*** Data extracts Section Begins ***

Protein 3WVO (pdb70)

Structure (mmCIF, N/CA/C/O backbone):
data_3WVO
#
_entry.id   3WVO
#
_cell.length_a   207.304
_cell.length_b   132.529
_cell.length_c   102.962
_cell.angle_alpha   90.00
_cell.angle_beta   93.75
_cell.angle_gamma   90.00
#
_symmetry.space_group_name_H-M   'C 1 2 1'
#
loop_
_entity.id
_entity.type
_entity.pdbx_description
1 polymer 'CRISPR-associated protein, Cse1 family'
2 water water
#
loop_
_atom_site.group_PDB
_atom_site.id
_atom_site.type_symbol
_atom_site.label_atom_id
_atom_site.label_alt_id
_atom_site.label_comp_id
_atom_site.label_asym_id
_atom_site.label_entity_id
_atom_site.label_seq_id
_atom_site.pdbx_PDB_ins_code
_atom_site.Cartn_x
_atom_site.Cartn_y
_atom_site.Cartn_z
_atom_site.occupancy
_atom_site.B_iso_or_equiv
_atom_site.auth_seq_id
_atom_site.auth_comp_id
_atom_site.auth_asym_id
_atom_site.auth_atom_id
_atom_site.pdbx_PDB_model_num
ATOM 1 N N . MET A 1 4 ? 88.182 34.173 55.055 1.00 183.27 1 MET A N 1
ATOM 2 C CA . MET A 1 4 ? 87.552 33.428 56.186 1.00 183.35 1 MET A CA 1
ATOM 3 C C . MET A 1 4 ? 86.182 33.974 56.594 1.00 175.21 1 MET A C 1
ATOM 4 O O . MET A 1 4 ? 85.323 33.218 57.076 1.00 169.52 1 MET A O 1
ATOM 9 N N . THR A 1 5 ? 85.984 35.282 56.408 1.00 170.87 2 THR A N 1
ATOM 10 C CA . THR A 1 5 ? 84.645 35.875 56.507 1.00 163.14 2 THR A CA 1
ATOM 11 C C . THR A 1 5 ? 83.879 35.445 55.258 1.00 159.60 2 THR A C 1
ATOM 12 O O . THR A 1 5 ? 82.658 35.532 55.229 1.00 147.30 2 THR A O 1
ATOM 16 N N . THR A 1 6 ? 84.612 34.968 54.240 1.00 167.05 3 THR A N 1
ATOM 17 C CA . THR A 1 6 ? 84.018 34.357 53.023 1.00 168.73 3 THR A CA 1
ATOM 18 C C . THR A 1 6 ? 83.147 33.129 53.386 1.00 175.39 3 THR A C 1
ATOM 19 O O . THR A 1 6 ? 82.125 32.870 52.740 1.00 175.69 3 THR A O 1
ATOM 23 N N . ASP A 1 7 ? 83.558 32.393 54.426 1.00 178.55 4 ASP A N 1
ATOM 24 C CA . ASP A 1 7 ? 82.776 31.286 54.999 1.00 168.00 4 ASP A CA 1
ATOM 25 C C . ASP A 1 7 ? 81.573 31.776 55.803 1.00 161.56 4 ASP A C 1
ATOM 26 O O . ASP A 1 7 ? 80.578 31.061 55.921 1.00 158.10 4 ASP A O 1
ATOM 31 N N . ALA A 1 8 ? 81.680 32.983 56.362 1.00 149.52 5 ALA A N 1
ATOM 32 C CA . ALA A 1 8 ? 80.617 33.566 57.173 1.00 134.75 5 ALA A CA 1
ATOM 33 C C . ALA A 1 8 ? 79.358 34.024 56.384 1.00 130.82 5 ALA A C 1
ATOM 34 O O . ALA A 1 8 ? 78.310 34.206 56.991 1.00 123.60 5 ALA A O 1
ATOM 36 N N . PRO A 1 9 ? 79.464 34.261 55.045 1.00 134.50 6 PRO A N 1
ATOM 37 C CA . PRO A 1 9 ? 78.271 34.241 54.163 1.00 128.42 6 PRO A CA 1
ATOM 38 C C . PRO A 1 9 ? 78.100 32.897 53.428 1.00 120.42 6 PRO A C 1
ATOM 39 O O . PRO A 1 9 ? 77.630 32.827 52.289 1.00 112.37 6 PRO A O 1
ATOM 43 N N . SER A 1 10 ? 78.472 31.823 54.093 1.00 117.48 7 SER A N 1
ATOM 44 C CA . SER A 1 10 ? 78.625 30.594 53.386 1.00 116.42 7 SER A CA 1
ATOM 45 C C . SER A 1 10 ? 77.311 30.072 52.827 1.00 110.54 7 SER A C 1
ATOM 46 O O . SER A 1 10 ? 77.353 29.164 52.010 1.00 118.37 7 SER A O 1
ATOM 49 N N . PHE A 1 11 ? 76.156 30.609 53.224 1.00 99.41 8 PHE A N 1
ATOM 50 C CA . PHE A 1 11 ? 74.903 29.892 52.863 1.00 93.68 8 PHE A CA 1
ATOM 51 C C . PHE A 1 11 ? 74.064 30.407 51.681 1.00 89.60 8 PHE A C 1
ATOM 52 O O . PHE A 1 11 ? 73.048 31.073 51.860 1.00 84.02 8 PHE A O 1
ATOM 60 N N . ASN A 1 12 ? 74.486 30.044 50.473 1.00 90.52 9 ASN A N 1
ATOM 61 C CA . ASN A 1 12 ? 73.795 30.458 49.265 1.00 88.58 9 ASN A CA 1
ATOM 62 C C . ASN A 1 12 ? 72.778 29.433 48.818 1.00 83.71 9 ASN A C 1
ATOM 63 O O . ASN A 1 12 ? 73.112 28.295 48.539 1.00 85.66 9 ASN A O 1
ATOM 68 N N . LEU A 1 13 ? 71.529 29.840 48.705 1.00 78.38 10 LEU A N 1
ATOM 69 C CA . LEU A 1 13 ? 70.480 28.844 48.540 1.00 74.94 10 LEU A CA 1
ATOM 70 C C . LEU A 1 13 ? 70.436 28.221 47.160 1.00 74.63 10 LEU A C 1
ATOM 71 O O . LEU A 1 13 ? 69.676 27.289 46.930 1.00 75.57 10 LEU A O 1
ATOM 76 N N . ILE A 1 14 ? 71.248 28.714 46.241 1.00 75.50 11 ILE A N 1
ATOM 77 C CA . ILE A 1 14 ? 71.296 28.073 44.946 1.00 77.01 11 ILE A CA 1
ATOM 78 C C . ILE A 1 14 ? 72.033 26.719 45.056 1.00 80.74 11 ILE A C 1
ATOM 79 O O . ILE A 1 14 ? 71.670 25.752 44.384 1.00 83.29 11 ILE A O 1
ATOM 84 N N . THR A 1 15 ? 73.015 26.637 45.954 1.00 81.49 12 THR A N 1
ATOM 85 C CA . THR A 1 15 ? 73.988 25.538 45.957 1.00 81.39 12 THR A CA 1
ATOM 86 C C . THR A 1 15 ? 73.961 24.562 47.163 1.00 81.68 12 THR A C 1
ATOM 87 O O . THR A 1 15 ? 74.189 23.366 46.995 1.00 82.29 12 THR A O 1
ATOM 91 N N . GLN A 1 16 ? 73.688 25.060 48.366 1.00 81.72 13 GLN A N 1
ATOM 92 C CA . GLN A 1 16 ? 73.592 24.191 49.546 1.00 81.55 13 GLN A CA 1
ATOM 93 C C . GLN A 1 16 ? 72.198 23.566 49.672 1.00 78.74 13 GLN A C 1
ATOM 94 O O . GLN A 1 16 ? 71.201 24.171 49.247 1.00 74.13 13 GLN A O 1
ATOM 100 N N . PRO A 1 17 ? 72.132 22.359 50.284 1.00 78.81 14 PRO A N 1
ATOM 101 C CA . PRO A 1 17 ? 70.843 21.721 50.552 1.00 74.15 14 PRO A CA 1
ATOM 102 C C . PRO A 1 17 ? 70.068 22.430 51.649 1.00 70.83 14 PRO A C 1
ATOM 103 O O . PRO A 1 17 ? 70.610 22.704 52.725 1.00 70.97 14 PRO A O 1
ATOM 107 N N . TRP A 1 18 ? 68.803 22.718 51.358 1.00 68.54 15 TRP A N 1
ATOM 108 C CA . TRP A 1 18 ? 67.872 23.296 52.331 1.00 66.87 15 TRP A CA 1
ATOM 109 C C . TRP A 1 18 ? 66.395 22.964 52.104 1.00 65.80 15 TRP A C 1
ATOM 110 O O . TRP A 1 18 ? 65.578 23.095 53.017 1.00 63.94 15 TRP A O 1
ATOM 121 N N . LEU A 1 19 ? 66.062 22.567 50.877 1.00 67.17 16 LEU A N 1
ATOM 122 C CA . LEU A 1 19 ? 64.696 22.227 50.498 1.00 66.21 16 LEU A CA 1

*** Data extracts Section Ends ***

> [Task description]: Give back exactly the lines above, from the line containing "ATOM 18 C C" through the line containing "ATOM 45 C C", with both end lines and nothing more.

> [Result for this task]:
ATOM 18 C C . THR A 1 6 ? 83.147 33.129 53.386 1.00 175.39 3 THR A C 1
ATOM 19 O O . THR A 1 6 ? 82.125 32.870 52.740 1.00 175.69 3 THR A O 1
ATOM 23 N N . ASP A 1 7 ? 83.558 32.393 54.426 1.00 178.55 4 ASP A N 1
ATOM 24 C CA . ASP A 1 7 ? 82.776 31.286 54.999 1.00 168.00 4 ASP A CA 1
ATOM 25 C C . ASP A 1 7 ? 81.573 31.776 55.803 1.00 161.56 4 ASP A C 1
ATOM 26 O O . ASP A 1 7 ? 80.578 31.061 55.921 1.00 158.10 4 ASP A O 1
ATOM 31 N N . ALA A 1 8 ? 81.680 32.983 56.362 1.00 149.52 5 ALA A N 1
ATOM 32 C CA . ALA A 1 8 ? 80.617 33.566 57.173 1.00 134.75 5 ALA A CA 1
ATOM 33 C C . ALA A 1 8 ? 79.358 34.024 56.384 1.00 130.82 5 ALA A C 1
ATOM 34 O O . ALA A 1 8 ? 78.310 34.206 56.991 1.00 123.60 5 ALA A O 1
ATOM 36 N N . PRO A 1 9 ? 79.464 34.261 55.045 1.00 134.50 6 PRO A N 1
ATOM 37 C CA . PRO A 1 9 ? 78.271 34.241 54.163 1.00 128.42 6 PRO A CA 1
ATOM 38 C C . PRO A 1 9 ? 78.100 32.897 53.428 1.00 120.42 6 PRO A C 1
ATOM 39 O O . PRO A 1 9 ? 77.630 32.827 52.289 1.00 112.37 6 PRO A O 1
ATOM 43 N N . SER A 1 10 ? 78.472 31.823 54.093 1.00 117.48 7 SER A N 1
ATOM 44 C CA . SER A 1 10 ? 78.625 30.594 53.386 1.00 116.42 7 SER A CA 1
ATOM 45 C C . SER A 1 10 ? 77.311 30.072 52.827 1.00 110.54 7 SER A C 1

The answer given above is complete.